TASK ITEM >> Exactly reproduce the lines from the top of the entries below through the line containing "Nearest PDB structures", with both ends included.

[Recorded data]

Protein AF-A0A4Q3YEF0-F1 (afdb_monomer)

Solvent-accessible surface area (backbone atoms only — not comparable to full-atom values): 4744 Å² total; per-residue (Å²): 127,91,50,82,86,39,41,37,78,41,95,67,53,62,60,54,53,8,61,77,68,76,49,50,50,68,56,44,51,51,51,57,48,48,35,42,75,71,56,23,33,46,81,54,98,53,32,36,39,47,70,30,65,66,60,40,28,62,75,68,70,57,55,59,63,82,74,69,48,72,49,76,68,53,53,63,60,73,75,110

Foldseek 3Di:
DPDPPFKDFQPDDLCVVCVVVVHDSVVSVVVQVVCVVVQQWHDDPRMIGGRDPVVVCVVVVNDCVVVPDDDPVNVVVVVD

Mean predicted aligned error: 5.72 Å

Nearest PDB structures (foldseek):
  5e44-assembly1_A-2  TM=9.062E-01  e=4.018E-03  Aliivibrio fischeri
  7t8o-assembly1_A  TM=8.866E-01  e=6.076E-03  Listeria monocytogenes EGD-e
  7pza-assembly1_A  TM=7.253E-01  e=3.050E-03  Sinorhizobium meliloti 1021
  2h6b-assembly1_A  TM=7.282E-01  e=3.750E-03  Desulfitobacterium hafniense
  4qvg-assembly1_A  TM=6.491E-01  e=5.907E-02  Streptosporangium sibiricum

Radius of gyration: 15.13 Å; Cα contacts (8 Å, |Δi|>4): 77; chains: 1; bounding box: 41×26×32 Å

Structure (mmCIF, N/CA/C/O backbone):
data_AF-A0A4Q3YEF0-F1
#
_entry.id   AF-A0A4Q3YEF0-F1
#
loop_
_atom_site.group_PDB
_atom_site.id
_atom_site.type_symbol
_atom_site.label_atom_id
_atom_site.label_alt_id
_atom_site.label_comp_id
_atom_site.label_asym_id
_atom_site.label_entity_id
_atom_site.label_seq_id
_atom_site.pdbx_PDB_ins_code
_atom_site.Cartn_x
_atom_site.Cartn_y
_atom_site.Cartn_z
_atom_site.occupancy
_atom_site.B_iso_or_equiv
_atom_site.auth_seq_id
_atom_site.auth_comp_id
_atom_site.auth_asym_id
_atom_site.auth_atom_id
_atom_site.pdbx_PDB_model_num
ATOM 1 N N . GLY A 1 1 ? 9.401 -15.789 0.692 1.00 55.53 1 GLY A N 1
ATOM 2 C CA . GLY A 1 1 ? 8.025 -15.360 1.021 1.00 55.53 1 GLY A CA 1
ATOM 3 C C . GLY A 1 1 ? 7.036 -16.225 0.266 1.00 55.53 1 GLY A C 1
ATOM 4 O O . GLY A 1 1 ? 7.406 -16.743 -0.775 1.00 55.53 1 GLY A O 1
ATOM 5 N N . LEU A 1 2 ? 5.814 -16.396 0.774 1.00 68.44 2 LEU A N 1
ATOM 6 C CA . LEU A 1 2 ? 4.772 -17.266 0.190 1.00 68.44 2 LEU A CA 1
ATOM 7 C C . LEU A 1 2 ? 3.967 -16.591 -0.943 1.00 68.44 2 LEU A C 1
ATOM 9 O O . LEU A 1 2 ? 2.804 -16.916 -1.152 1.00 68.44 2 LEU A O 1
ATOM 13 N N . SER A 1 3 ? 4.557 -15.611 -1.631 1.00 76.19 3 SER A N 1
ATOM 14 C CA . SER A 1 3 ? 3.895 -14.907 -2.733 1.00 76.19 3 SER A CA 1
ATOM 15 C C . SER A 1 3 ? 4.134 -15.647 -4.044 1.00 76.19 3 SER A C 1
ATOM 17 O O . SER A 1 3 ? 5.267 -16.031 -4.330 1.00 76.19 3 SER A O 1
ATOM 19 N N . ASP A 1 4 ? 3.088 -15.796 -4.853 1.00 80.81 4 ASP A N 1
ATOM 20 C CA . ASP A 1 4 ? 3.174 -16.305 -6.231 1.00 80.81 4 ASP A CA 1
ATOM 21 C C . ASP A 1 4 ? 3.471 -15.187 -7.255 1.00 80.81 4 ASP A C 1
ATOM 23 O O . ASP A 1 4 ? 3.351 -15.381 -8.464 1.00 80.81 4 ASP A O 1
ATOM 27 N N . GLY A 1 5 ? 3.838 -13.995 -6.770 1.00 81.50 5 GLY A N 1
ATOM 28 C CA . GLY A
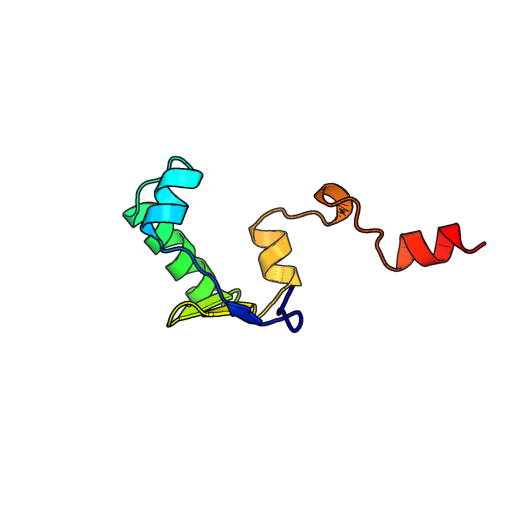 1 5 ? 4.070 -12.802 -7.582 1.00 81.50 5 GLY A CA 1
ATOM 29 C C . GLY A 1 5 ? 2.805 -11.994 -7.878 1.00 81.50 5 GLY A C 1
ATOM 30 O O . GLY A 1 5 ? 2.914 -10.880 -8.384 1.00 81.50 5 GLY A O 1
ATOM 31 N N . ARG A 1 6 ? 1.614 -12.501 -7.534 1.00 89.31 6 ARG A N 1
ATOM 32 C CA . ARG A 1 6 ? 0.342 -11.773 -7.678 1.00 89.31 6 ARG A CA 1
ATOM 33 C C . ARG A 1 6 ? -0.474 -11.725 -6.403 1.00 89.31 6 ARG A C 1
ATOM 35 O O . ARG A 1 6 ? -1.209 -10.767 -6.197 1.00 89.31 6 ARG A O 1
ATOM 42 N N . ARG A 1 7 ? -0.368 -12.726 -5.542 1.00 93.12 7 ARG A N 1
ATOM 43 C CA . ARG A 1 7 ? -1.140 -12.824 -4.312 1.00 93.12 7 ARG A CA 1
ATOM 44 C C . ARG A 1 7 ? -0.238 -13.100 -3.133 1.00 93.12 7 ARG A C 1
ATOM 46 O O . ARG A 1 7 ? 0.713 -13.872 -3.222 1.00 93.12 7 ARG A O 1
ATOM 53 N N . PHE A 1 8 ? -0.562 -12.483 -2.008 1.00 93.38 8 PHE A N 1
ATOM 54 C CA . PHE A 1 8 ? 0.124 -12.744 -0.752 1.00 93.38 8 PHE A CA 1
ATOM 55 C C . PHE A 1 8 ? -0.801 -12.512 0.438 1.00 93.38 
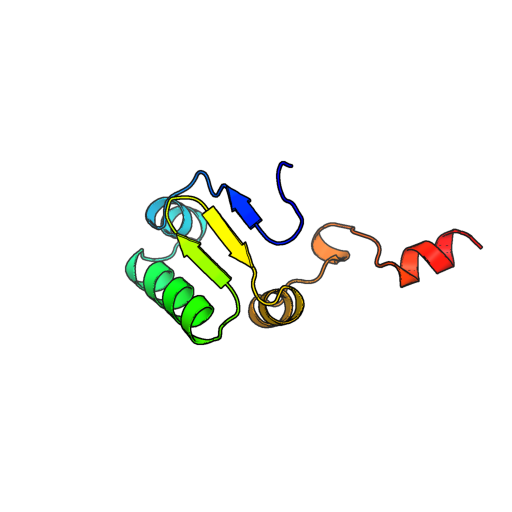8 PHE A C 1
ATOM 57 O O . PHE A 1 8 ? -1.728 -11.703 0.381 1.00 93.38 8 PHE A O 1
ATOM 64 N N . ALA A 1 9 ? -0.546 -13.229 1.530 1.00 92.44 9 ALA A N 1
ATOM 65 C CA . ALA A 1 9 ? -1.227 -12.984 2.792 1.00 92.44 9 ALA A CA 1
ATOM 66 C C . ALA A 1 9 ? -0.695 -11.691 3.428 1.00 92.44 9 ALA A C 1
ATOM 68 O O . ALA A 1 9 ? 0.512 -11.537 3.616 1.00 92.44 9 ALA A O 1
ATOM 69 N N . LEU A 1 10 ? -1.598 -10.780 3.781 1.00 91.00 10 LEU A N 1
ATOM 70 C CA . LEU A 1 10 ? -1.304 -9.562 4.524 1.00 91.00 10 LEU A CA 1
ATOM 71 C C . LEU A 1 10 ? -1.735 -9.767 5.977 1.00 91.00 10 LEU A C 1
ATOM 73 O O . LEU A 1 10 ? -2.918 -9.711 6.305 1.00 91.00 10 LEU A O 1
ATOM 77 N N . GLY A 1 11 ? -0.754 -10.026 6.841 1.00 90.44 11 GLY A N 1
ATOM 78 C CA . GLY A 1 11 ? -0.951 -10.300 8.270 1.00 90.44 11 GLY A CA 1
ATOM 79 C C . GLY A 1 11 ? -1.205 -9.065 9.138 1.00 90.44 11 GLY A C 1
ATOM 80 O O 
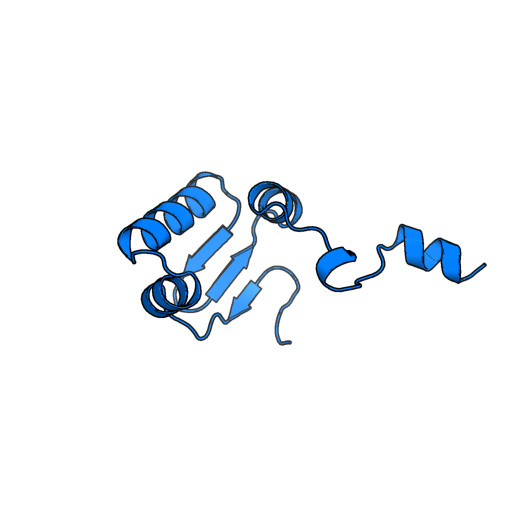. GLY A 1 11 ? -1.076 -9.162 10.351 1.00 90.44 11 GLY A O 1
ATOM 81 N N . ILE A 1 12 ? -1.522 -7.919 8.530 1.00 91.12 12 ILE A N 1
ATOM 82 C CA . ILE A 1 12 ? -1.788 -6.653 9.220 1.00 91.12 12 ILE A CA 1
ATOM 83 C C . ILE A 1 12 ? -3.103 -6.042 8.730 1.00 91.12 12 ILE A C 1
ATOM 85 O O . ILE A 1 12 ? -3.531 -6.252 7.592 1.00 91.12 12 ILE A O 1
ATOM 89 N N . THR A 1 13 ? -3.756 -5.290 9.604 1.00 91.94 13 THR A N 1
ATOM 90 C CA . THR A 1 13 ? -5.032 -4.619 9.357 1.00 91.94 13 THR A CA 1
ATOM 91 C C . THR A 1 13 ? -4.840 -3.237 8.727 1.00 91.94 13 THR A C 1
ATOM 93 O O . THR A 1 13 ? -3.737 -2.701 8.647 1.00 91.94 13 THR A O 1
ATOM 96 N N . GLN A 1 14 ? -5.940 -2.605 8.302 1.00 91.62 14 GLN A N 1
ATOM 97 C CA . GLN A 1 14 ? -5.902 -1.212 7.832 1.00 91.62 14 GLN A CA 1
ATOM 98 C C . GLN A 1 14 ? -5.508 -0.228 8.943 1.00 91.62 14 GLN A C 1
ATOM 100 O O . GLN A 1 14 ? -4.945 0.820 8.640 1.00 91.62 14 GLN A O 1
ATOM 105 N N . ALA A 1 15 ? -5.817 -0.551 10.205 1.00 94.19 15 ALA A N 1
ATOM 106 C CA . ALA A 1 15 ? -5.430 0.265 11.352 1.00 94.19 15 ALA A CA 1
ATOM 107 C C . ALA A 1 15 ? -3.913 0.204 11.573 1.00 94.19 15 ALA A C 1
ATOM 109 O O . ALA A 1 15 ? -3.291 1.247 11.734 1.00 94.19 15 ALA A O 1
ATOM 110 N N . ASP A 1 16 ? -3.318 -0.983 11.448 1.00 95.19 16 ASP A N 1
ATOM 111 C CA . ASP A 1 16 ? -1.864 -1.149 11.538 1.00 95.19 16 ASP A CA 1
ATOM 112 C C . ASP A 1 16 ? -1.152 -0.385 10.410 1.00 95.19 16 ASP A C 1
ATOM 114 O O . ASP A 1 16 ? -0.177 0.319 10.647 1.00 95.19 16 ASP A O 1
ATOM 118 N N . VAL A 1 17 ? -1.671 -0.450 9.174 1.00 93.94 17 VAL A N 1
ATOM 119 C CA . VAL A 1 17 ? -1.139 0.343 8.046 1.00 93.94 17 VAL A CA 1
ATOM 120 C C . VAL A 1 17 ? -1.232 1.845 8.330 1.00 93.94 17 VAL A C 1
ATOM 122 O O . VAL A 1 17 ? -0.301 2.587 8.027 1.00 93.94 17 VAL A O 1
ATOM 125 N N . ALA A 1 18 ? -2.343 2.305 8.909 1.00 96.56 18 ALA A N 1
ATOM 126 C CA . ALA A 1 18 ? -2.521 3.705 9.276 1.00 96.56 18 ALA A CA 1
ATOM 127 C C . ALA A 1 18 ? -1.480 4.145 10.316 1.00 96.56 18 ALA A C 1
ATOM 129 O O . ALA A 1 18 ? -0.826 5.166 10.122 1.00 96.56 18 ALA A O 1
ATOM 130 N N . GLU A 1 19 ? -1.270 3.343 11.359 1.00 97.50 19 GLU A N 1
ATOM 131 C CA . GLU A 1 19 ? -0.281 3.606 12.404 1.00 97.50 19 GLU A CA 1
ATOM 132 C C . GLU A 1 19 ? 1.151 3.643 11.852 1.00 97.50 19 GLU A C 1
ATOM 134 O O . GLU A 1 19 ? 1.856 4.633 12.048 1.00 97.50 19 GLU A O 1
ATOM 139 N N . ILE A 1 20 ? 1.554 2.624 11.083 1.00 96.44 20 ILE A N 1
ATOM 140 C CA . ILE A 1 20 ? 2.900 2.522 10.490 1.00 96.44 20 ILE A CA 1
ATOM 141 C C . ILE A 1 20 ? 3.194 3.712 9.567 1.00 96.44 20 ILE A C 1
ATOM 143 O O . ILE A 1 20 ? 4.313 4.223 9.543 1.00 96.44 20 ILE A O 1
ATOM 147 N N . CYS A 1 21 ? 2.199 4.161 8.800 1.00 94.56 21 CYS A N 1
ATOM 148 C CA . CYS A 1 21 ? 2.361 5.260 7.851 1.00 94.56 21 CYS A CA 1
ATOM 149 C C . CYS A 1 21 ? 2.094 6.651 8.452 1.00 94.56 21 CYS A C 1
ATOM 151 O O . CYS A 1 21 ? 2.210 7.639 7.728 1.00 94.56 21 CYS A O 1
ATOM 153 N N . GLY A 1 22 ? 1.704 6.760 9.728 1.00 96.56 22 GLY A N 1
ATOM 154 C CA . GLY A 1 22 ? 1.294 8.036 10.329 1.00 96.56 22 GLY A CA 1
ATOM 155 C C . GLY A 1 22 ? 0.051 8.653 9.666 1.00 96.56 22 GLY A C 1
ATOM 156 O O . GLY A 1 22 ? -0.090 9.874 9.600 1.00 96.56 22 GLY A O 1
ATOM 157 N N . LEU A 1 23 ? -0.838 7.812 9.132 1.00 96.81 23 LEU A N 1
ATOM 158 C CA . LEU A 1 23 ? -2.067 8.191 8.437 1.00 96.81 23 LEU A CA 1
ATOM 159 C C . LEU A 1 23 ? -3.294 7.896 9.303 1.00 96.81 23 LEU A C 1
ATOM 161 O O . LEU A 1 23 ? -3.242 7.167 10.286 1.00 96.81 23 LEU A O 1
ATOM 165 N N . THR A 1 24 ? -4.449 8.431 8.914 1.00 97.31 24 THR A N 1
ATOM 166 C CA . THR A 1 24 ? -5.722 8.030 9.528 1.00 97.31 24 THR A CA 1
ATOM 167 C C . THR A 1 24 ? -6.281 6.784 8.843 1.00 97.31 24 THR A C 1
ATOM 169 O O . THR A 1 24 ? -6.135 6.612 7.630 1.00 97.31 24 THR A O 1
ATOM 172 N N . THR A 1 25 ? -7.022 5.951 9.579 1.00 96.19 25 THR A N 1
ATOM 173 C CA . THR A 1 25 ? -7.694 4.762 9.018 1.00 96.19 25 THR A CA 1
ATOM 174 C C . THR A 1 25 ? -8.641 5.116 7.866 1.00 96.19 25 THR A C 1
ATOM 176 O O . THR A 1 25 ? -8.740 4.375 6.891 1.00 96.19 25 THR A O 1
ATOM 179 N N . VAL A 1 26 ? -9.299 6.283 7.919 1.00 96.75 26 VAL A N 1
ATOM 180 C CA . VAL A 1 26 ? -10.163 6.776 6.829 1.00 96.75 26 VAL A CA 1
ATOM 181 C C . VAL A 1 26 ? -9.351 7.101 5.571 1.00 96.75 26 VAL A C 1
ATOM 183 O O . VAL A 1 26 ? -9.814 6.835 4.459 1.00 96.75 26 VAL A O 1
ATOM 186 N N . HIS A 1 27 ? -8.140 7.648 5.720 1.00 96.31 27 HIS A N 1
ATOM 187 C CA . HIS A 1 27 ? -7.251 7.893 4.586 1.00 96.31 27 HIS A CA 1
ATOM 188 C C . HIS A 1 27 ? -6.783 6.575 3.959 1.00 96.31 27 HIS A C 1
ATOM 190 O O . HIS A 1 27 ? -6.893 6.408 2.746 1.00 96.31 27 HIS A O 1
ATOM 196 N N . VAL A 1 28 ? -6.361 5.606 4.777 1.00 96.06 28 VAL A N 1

RESPONSE AREA >>
Protein AF-A0A4Q3YEF0-F1 (afdb_monomer)

Solvent-accessible surface area (backbone atoms only — not comparable to full-atom values): 4744 Å² total; per-residue (Å²): 127,91,50,82,86,39,41,37,78,41,95,67,53,62,60,54,53,8,61,77,68,76,49,50,50,68,56,44,51,51,51,57,48,48,35,42,75,71,56,23,33,46,81,54,98,53,32,36,39,47,70,30,65,66,60,40,28,62,75,68,70,57,55,59,63,82,74,69,48,72,49,76,68,53,53,63,60,73,75,110

Foldseek 3Di:
DPDPPFKDFQPDDLCVVCVVVVHDSVVSVVVQVVCVVVQQWHDDPRMIGGRDPVVVCVVVVNDCVVVPDDDPVNVVVVVD

Mean predicted aligned error: 5.72 Å

Nearest PDB structures (foldseek):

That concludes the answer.